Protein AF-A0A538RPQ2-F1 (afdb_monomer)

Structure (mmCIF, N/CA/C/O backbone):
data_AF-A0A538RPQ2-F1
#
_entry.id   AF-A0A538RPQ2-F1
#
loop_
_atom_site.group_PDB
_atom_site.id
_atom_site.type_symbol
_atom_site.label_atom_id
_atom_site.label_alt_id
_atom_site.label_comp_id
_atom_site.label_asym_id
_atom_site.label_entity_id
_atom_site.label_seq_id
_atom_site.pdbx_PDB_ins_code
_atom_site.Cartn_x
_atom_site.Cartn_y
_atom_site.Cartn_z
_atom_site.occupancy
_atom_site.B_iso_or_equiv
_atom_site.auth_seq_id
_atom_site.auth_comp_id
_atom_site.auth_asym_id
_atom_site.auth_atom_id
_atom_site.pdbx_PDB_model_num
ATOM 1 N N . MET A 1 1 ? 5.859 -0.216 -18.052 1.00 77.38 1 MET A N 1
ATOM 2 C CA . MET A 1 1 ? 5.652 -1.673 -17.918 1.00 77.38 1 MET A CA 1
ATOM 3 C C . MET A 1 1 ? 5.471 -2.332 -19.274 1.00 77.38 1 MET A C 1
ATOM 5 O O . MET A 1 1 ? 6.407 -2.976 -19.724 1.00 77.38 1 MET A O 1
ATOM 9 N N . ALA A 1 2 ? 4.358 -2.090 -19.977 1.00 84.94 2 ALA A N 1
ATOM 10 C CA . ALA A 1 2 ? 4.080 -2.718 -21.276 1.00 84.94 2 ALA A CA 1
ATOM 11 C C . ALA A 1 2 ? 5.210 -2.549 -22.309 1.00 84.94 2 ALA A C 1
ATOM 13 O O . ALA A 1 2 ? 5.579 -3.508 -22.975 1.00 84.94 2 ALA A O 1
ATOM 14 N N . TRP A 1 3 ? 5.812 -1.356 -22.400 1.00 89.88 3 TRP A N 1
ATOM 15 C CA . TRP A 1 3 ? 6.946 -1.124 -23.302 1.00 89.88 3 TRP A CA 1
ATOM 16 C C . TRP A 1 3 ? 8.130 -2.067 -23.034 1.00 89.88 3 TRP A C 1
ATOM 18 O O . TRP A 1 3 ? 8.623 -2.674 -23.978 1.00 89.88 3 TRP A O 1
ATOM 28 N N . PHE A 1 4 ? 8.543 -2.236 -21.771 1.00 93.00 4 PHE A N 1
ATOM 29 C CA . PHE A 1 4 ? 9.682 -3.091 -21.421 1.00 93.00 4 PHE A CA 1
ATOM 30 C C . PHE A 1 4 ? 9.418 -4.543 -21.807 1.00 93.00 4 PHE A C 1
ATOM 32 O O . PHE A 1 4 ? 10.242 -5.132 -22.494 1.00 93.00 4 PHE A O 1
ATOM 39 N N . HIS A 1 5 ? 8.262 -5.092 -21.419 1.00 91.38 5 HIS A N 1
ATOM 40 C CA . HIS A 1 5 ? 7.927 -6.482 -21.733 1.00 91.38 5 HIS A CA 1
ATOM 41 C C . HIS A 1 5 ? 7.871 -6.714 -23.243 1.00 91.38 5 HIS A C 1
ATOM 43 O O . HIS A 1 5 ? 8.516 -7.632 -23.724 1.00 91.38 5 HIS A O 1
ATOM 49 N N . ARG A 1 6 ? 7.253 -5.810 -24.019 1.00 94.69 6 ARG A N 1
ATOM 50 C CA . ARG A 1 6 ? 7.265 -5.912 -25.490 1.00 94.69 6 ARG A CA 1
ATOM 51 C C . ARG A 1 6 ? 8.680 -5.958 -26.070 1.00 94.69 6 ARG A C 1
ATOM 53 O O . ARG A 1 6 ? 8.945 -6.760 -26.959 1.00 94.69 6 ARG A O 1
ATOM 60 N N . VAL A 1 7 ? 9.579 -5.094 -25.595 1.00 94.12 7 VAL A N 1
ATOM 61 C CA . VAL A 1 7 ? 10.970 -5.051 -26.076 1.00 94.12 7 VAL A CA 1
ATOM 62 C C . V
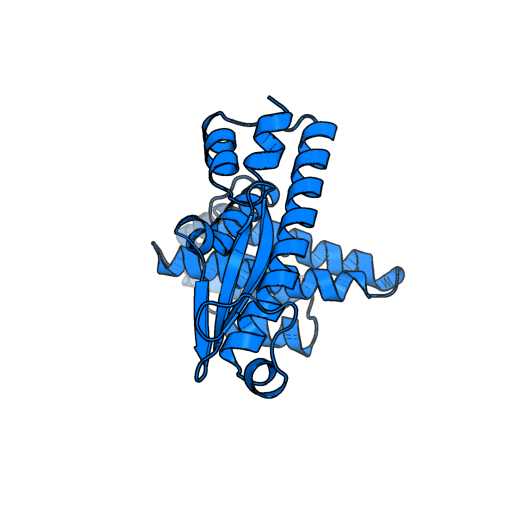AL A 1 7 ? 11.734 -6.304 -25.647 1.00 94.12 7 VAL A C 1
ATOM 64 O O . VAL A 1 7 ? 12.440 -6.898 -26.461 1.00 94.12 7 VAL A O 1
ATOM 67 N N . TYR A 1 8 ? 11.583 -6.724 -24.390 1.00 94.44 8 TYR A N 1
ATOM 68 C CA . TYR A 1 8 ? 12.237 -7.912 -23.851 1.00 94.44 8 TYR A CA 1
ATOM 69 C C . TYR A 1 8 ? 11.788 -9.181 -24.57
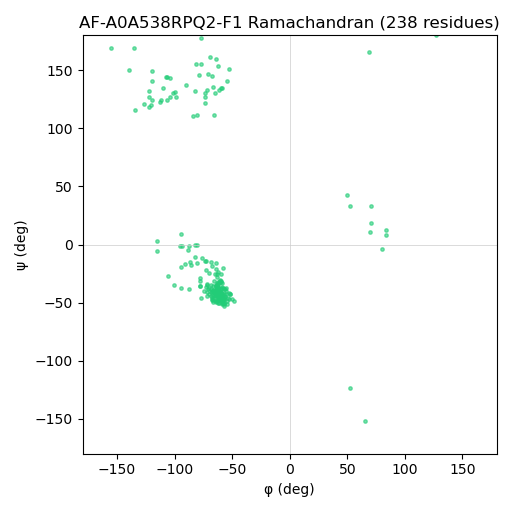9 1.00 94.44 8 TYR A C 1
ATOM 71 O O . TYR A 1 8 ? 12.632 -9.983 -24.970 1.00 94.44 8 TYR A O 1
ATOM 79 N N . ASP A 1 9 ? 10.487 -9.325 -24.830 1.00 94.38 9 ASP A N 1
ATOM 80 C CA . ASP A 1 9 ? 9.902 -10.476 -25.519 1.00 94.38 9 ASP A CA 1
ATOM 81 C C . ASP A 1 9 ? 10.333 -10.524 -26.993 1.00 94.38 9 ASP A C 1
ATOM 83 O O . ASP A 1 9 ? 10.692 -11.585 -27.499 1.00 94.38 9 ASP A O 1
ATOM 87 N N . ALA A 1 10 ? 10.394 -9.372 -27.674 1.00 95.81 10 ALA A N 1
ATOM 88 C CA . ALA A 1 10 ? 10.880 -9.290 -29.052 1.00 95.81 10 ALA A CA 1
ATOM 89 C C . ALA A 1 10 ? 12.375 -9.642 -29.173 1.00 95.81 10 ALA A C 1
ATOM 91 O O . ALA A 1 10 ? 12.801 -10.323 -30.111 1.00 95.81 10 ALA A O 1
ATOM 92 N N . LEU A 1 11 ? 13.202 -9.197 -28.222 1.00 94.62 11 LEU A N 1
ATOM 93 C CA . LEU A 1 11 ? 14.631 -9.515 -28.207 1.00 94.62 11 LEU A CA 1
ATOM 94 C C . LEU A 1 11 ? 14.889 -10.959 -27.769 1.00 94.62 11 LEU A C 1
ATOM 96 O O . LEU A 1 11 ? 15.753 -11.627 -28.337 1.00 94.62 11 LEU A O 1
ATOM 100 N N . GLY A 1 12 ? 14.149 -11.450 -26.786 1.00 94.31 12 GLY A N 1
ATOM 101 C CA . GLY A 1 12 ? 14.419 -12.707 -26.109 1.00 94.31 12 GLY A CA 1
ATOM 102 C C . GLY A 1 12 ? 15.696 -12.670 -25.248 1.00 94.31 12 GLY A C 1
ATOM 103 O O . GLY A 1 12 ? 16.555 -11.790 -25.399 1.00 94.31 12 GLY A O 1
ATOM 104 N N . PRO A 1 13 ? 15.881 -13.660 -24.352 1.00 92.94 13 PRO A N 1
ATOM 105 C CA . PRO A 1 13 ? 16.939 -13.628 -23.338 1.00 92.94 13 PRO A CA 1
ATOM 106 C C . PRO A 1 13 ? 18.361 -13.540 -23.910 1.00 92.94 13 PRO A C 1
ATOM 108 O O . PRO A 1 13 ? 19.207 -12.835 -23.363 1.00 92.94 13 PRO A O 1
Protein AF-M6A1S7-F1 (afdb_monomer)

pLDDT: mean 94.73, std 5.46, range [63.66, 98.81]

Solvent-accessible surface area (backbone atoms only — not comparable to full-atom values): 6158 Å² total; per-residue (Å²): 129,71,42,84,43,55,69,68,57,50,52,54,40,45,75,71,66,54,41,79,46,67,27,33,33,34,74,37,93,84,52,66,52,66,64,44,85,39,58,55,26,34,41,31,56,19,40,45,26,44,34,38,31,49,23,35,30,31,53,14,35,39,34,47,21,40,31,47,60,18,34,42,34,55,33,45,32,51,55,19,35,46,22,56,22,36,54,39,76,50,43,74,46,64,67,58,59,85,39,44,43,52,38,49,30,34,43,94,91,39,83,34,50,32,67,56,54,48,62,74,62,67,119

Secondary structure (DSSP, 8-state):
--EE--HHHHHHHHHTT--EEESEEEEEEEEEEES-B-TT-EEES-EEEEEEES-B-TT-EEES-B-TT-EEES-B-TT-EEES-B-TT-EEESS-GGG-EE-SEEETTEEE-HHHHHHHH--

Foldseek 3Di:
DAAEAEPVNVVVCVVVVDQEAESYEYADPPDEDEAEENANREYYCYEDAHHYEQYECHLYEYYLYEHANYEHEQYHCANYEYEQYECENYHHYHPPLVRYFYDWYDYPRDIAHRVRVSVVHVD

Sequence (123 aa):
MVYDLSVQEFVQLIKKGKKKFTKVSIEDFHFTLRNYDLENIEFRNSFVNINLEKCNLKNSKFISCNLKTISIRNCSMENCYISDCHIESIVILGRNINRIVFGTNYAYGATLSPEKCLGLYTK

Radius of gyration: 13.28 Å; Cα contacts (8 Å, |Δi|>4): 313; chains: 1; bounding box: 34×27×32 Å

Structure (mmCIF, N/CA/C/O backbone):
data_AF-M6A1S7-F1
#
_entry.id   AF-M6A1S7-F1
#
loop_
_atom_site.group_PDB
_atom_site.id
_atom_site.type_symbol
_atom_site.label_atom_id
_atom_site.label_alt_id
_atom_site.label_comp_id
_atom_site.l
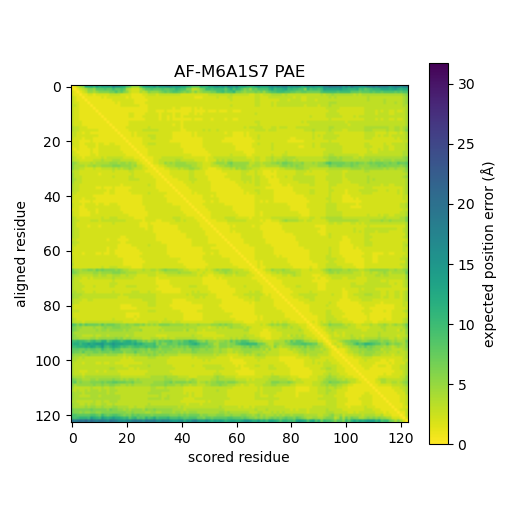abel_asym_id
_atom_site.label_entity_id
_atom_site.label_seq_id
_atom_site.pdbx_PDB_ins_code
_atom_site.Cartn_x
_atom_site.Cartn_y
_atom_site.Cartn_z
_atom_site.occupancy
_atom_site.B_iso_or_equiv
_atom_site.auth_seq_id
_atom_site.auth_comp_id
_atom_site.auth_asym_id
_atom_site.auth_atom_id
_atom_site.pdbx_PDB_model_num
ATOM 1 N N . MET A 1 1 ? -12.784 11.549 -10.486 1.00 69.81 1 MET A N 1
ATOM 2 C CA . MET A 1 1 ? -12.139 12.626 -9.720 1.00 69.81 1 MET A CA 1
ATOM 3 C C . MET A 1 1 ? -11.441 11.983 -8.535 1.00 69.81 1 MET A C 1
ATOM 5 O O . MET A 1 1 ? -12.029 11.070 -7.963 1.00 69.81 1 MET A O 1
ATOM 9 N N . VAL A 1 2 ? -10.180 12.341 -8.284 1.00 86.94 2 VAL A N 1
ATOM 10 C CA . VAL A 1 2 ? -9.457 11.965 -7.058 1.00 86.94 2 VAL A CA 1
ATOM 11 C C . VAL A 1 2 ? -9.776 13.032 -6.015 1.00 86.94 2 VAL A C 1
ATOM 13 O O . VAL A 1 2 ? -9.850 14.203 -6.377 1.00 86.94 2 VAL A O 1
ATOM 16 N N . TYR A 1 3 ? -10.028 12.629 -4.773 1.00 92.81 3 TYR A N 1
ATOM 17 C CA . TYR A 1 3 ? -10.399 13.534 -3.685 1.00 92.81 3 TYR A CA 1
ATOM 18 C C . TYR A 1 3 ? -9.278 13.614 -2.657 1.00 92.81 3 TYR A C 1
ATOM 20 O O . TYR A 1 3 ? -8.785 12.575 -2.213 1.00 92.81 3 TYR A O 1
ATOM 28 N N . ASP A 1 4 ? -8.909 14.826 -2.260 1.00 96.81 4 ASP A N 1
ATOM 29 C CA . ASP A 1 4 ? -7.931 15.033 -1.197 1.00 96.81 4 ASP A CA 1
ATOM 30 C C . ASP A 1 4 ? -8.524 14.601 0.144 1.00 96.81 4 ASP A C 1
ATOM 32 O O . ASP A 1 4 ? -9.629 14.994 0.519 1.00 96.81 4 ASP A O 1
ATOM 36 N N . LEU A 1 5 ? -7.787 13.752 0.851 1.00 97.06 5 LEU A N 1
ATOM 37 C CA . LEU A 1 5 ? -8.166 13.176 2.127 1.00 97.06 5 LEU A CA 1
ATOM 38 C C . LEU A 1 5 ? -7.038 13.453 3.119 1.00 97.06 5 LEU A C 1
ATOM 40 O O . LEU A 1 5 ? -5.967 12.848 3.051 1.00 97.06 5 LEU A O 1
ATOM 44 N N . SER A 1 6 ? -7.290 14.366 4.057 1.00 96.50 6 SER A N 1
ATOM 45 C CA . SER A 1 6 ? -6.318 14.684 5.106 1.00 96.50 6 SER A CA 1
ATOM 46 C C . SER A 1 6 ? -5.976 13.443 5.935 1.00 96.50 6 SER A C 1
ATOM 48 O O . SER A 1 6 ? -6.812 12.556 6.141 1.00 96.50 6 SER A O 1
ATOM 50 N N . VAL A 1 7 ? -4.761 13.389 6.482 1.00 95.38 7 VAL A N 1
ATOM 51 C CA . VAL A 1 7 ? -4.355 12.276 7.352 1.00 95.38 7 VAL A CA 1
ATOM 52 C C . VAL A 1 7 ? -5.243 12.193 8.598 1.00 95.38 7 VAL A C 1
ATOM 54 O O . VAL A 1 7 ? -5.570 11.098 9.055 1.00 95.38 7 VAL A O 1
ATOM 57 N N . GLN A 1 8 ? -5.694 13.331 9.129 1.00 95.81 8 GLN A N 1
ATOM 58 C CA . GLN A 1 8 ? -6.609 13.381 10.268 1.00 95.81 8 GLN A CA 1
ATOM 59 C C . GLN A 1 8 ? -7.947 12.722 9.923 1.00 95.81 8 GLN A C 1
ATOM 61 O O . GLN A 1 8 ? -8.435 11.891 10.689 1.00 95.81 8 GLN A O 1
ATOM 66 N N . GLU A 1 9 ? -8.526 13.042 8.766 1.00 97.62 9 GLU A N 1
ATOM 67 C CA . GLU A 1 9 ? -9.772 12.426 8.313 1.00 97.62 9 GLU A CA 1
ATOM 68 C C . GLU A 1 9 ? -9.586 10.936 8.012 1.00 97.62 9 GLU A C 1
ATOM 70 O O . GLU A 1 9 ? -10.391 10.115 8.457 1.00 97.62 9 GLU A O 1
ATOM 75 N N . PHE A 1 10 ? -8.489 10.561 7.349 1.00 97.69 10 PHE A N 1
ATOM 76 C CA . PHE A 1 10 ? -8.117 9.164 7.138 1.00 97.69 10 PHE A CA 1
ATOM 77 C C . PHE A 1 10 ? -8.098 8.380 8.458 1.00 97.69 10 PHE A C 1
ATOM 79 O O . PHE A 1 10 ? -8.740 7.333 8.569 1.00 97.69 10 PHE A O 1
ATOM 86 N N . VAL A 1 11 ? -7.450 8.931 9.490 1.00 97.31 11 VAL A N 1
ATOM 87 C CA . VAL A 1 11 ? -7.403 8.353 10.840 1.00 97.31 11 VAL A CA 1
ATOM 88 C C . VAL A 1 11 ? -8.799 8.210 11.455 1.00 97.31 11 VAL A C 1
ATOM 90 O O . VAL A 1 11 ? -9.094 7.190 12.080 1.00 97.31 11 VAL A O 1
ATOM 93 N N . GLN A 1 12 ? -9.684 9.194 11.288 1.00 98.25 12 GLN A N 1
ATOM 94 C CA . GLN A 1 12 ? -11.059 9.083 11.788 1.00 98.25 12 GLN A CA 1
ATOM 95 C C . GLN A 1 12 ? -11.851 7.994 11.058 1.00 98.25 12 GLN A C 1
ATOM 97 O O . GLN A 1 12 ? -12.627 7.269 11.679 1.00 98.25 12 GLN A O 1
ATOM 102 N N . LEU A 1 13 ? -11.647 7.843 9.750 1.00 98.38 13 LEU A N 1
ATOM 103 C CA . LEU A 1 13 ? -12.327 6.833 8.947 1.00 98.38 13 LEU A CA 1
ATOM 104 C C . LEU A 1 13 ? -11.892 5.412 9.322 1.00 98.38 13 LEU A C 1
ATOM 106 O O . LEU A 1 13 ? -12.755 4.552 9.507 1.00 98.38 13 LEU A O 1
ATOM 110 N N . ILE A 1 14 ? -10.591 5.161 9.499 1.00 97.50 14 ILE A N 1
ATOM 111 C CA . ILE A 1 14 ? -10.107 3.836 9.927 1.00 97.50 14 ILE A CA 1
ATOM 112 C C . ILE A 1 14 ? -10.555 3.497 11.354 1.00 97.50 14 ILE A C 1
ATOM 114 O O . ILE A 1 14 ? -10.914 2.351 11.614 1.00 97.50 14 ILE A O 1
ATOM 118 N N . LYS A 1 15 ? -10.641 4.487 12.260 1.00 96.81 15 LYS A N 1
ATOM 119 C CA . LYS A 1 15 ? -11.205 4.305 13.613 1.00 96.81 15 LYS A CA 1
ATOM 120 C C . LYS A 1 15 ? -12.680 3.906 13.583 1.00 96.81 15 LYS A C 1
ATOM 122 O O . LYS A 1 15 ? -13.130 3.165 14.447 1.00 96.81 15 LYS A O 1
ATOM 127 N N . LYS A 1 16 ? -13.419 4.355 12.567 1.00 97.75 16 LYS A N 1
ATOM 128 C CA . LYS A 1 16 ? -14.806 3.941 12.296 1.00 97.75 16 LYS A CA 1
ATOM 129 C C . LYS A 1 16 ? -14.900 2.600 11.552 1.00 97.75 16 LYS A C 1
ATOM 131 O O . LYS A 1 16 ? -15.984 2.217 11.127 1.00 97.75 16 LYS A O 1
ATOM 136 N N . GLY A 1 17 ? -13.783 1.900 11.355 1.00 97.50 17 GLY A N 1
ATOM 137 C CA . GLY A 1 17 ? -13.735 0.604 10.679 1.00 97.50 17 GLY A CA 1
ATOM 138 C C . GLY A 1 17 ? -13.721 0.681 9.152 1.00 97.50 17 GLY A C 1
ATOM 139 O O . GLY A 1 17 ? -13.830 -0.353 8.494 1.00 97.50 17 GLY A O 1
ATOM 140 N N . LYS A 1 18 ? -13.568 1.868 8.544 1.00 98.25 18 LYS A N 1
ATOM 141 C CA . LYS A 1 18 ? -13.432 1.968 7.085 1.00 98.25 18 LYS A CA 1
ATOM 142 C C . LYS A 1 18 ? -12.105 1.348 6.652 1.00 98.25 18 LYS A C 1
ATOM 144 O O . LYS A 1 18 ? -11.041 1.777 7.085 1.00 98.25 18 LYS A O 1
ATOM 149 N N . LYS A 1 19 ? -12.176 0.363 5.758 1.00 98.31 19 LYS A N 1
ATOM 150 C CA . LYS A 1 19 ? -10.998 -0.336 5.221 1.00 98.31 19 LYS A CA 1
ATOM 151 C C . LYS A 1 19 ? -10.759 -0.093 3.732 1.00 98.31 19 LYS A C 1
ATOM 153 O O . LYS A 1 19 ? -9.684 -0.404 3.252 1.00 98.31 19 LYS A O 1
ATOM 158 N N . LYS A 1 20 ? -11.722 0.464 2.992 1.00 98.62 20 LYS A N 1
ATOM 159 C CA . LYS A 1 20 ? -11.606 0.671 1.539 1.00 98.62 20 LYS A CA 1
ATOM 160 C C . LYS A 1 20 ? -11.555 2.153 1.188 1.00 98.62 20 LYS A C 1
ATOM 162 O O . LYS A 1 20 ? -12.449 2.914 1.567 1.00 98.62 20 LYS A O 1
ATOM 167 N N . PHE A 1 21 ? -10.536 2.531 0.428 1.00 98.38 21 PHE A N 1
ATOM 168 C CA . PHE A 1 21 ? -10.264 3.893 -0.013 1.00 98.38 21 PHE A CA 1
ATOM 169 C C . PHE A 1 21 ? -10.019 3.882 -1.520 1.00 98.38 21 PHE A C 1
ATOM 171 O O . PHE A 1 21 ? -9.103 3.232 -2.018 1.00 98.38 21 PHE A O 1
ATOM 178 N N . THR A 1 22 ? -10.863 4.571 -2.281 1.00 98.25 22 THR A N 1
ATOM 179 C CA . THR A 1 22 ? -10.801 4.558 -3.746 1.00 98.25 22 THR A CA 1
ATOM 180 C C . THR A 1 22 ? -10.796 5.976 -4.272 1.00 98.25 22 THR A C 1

****************

**INSTRUCTIONS FOR THE TASK**
Transcribe the lines above between the line holding "ATOM 122 O O" and the line holding "ATOM 171 O O", inclusive, exactly as they stand and with nothing added.

**EXERCISE RESPONSE**
ATOM 122 O O . LYS A 1 15 ? -13.130 3.165 14.447 1.00 96.81 15 LYS A O 1
ATOM 127 N N . LYS A 1 16 ? -13.419 4.355 12.567 1.00 97.75 16 LYS A N 1
ATOM 128 C CA . LYS A 1 16 ? -14.806 3.941 12.296 1.00 97.75 16 LYS A CA 1
ATOM 129 C C . LYS A 1 16 ? -14.900 2.600 11.552 1.00 97.75 16 LYS A C 1
ATOM 131 O O . LYS A 1 16 ? -15.984 2.217 11.127 1.00 97.75 16 LYS A O 1
ATOM 136 N N . GLY A 1 17 ? -13.783 1.900 11.355 1.00 97.50 17 GLY A N 1
ATOM 137 C CA . GLY A 1 17 ? -13.735 0.604 10.679 1.00 97.50 17 GLY A CA 1
ATOM 138 C C . GLY A 1 17 ? -13.721 0.681 9.152 1.00 97.50 17 GLY A C 1
ATOM 139 O O . GLY A 1 17 ? -13.830 -0.353 8.494 1.00 97.50 17 GLY A O 1
ATOM 140 N N . LYS A 1 18 ? -13.568 1.868 8.544 1.00 98.25 18 LYS A N 1
ATOM 141 C CA . LYS A 1 18 ? -13.432 1.968 7.085 1.00 98.25 18 LYS A CA 1
ATOM 142 C C . LYS A 1 18 ? -12.105 1.348 6.652 1.00 98.25 18 LYS A C 1
ATOM 144 O O . LYS A 1 18 ? -11.041 1.777 7.085 1.00 98.25 18 LYS A O 1
ATOM 149 N N . LYS A 1 19 ? -12.176 0.363 5.758 1.00 98.31 19 LYS A N 1
ATOM 150 C CA . LYS A 1 19 ? -10.998 -0.336 5.221 1.00 98.31 19 LYS A CA 1
ATOM 151 C C . LYS A 1 19 ? -10.759 -0.093 3.732 1.00 98.31 19 LYS A C 1
ATOM 153 O O . LYS A 1 19 ? -9.684 -0.404 3.252 1.00 98.31 19 LYS A O 1
ATOM 158 N N . LYS A 1 20 ? -11.722 0.464 2.992 1.00 98.62 20 LYS A N 1
ATOM 159 C CA . LYS A 1 20 ? -11.606 0.671 1.539 1.00 98.62 20 LYS A CA 1
ATOM 160 C C . LYS A 1 20 ? -11.555 2.153 1.188 1.00 98.62 20 LYS A C 1
ATOM 162 O O . LYS A 1 20 ? -12.449 2.914 1.567 1.00 98.62 20 LYS A O 1
ATOM 167 N N . PHE A 1 21 ? -10.536 2.531 0.428 1.00 98.38 21 PHE A N 1
ATOM 168 C CA . PHE A 1 21 ? -10.264 3.893 -0.013 1.00 98.38 21 PHE A CA 1
ATOM 169 C C . PHE A 1 21 ? -10.019 3.882 -1.520 1.00 98.38 21 PHE A C 1
ATOM 171 O O . PHE A 1 21 ? -9.103 3.232 -2.018 1.00 98.38 21 PHE A O 1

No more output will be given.